O que de saída chama atenção nesses poemas é o espírito paradoxal do eu poético na contextualização de sua produção. No momento em que os discursos dos cientistas sociais e dos moralistas rivalizam em apontamentos sobre o exibicionismo, a tolerância e a permissividade de nossa sociedade, no momento em que diplomatas, políticos falam falaciosas proposições de paz, o poeta de Simulacro e de Escuras constrói uma entidade que insiste na presença entre nós da violência, da repressão sexual, da intolerância, da coisificação e confiscação hipócrita das liberdades. Esta instância discursiva reage, ora modestamente ora soberbamente, promovendo em compensação um corpo de desejo por vezes tão escandaloso quanto a covardia e desumanização das forças represessora (eg. Homo eroticus, Poética da almôndega, Três poemas a Eros, Poema erótico, Serpentes, Seios). Pois o corpo de desejo é o motor de várias outras formas de corporeidade. Por exemplo, o corpo de trabalho deve passar por ele, senão trabalhar vira um rolar do rochedo de Sisifo.

Ao que E. Montale (prêmio Nobel italiano, ao lado de Salvatore Q, pela obra poética dispara: “Ninguém escreveria versos se a finalidade da poesia fosse fazer-se entender passivamente” (fosse o pronto entendimento, a emergência do foi isso o que você quis dizer, se a expectativa fosse a compreensão direta, imediata, pontual).”

Deve-se habituar o olhar a essa “obscuridade” que recobre (como pátina linguística) a lírica moderna, que se mantém o mais distante possível da comunicação de conteúdos unívocos, claros, definitivos. A poesia tende a ser um todo autossuficiente. A função poética não é referencial (vide Jakobson).

A propósito da (in) comunicabilidade da poesia, chamo à colação o poeta, tradutor e filósofo kantiano Antonio Cícero (texto que colhi de outro poeta, citando o livro ciceroniano brasileiro Finalidade sem fim.

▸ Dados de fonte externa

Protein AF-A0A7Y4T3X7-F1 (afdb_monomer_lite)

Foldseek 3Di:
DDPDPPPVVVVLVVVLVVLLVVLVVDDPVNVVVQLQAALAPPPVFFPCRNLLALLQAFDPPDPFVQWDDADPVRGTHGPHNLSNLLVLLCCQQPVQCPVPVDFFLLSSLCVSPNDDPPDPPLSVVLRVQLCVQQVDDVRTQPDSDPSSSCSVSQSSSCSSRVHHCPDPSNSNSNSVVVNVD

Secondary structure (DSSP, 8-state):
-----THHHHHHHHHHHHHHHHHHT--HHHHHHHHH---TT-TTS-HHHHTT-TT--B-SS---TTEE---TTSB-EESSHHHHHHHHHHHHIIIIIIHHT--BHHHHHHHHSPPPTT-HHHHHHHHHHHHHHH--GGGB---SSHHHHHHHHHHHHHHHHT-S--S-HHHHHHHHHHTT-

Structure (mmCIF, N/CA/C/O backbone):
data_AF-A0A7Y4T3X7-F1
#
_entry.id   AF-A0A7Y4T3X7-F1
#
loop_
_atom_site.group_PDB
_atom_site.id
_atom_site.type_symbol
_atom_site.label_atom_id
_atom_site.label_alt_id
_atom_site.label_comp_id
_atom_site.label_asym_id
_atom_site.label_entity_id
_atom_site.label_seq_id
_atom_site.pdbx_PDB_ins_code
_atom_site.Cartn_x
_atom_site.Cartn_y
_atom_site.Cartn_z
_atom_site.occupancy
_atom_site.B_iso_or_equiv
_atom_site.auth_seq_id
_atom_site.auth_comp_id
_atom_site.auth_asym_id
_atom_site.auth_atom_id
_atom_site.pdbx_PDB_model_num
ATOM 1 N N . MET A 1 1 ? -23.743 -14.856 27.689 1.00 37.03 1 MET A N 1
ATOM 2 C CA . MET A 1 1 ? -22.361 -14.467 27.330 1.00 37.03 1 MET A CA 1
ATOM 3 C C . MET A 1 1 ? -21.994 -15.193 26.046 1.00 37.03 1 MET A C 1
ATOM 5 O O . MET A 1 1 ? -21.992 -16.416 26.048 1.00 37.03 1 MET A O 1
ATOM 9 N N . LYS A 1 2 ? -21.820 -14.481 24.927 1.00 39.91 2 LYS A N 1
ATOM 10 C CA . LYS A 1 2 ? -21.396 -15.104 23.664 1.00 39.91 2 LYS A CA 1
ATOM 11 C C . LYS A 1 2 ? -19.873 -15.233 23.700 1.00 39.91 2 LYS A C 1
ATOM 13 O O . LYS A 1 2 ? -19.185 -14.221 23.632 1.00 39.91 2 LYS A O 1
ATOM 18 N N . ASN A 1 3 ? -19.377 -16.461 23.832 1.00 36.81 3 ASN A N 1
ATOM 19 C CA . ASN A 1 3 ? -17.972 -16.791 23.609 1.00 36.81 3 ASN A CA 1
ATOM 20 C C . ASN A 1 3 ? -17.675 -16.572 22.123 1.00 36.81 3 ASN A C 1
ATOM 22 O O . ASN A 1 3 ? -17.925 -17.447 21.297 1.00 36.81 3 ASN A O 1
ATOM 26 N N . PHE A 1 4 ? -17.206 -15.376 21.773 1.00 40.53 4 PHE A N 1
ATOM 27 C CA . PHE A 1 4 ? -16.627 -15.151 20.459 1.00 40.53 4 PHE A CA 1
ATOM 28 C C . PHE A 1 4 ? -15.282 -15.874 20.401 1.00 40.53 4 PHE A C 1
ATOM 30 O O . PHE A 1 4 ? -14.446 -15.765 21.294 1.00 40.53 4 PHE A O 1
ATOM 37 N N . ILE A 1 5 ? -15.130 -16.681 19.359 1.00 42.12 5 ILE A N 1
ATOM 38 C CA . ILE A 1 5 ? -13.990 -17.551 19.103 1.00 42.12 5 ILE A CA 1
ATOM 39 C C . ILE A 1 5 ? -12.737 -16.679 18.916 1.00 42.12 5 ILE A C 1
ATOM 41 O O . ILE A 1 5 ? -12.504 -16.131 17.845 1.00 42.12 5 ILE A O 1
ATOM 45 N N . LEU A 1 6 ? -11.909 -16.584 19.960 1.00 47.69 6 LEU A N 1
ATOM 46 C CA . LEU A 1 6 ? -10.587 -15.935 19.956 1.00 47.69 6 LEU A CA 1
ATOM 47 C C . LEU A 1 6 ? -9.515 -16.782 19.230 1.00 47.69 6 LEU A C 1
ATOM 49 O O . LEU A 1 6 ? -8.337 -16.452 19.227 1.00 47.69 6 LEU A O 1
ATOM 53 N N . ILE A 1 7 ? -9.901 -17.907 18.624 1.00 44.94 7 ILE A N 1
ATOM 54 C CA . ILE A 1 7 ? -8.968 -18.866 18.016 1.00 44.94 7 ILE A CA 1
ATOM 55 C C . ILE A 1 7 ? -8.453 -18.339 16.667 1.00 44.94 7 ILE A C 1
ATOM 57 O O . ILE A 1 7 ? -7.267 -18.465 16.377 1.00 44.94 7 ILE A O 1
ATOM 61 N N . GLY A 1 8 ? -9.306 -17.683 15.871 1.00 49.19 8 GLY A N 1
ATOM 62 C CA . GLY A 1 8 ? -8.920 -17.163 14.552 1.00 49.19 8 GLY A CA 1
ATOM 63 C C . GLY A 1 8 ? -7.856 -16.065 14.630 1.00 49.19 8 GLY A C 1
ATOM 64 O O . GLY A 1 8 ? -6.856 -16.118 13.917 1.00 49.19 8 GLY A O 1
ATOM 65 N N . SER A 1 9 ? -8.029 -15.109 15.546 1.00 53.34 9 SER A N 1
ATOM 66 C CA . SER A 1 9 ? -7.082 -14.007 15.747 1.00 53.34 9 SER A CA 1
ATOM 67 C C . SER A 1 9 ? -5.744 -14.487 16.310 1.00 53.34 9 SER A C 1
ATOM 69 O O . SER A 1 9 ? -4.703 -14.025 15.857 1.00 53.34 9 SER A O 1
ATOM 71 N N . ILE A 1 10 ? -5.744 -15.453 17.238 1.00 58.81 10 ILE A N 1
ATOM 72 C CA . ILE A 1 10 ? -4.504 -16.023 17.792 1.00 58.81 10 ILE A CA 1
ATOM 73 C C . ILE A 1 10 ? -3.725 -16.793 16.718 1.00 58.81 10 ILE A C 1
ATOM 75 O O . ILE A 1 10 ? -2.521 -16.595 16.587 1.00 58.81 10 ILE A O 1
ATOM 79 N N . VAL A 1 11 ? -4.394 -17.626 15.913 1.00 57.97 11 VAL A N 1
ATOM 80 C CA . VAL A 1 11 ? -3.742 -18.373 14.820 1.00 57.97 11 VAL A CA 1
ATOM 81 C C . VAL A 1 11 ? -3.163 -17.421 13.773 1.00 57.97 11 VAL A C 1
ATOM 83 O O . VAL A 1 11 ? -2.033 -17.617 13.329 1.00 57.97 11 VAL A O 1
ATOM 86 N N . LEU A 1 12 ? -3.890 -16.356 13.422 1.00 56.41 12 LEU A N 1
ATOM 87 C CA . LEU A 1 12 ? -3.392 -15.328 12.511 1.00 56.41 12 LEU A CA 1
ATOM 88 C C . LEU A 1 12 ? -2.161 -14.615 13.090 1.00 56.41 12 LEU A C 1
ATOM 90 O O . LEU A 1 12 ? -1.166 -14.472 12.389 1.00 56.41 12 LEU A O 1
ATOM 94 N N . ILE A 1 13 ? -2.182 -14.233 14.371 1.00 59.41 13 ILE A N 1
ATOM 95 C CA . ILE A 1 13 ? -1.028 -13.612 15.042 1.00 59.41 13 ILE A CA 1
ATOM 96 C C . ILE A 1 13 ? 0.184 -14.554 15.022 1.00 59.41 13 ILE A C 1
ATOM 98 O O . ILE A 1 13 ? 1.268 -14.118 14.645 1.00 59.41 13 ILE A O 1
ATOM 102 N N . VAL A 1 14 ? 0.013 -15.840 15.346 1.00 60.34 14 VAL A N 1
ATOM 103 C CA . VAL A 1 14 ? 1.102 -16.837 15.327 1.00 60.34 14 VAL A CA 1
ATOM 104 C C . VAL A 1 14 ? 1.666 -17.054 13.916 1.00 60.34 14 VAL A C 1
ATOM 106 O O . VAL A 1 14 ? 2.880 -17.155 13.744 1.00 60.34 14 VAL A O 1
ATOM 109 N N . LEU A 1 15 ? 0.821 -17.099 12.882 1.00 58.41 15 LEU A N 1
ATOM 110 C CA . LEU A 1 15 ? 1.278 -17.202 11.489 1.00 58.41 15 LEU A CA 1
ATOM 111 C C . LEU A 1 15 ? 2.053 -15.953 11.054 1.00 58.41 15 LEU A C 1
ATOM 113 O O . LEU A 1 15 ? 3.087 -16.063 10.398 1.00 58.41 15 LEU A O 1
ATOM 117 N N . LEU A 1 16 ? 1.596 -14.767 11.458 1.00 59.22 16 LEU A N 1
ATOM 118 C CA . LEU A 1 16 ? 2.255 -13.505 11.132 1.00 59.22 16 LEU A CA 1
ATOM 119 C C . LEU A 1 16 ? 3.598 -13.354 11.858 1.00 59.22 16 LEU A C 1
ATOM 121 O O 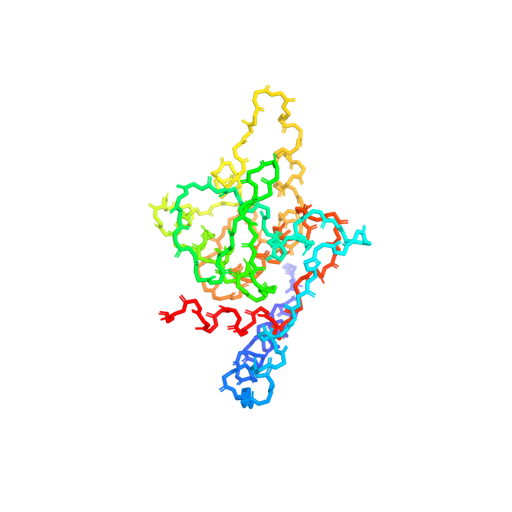. LEU A 1 16 ? 4.571 -12.935 11.231 1.00 59.22 16 LEU A O 1
ATOM 125 N N . THR A 1 17 ? 3.696 -13.738 13.136 1.00 61.81 17 THR A N 1
ATOM 126 C CA . THR A 1 17 ? 4.984 -13.759 13.852 1.00 61.81 17 THR A CA 1
ATOM 127 C C . THR A 1 17 ? 5.942 -14.784 13.251 1.00 61.81 17 THR A C 1
ATOM 129 O O . THR A 1 17 ? 7.112 -14.467 13.043 1.00 61.81 17 THR A O 1
ATOM 132 N N . SER A 1 18 ? 5.452 -15.968 12.880 1.00 63.34 18 SER A N 1
ATOM 133 C CA . SER A 1 18 ? 6.258 -16.997 12.207 1.00 63.34 18 SER A CA 1
ATOM 134 C C . SER A 1 18 ? 6.787 -16.514 10.859 1.00 63.34 18 SER A C 1
ATOM 136 O O . SER A 1 18 ? 7.958 -16.712 10.546 1.00 63.34 18 SER A O 1
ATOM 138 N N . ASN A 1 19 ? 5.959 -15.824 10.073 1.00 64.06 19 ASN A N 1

 “O filósofo Theodor Adorno aceita a incomunicabilidade – logo a opacidade, a obscuridade, o silêncio – da poesia moderna, na condição de resistência à reificação de responsabilidade da indústria cultural, que hoje, segundo ela, desfigura o discurso pretensamente comunicativo”. Ela exige a facilidade, clareza contratual entre o poeta e o mundo (o facilitário enfim).

Toda comunicação moderna (midiática, científica, empresarial, publicitária, política – só não humorista, (de agora aqui) é deformadora, artificiosa (no sentido ulíssico da palavra), em suma, alienadora – e perigosa. Visa resultado imediato, ganho individual, derrota do outro (às vezes sempre objeto da comunicação), extração de mais valia psicológica, doação, despersonalização.

Cabe à poesia velá-la, extrair dessa capa, desse pó, a realidade crucial. Ser incomunicável é progredir contra essa horda da comunicação fácil (mesclada de terminologias crípticas para dar o tom arcano necessário).

Ainda, A. Cícero: “O já citado McCaffrey diz que a poesia precisa livrar-se da referência porque esta é o suporte estrutural tanto da literariedade quanto da economia capitalista”.

O referente é o produto, a superfície.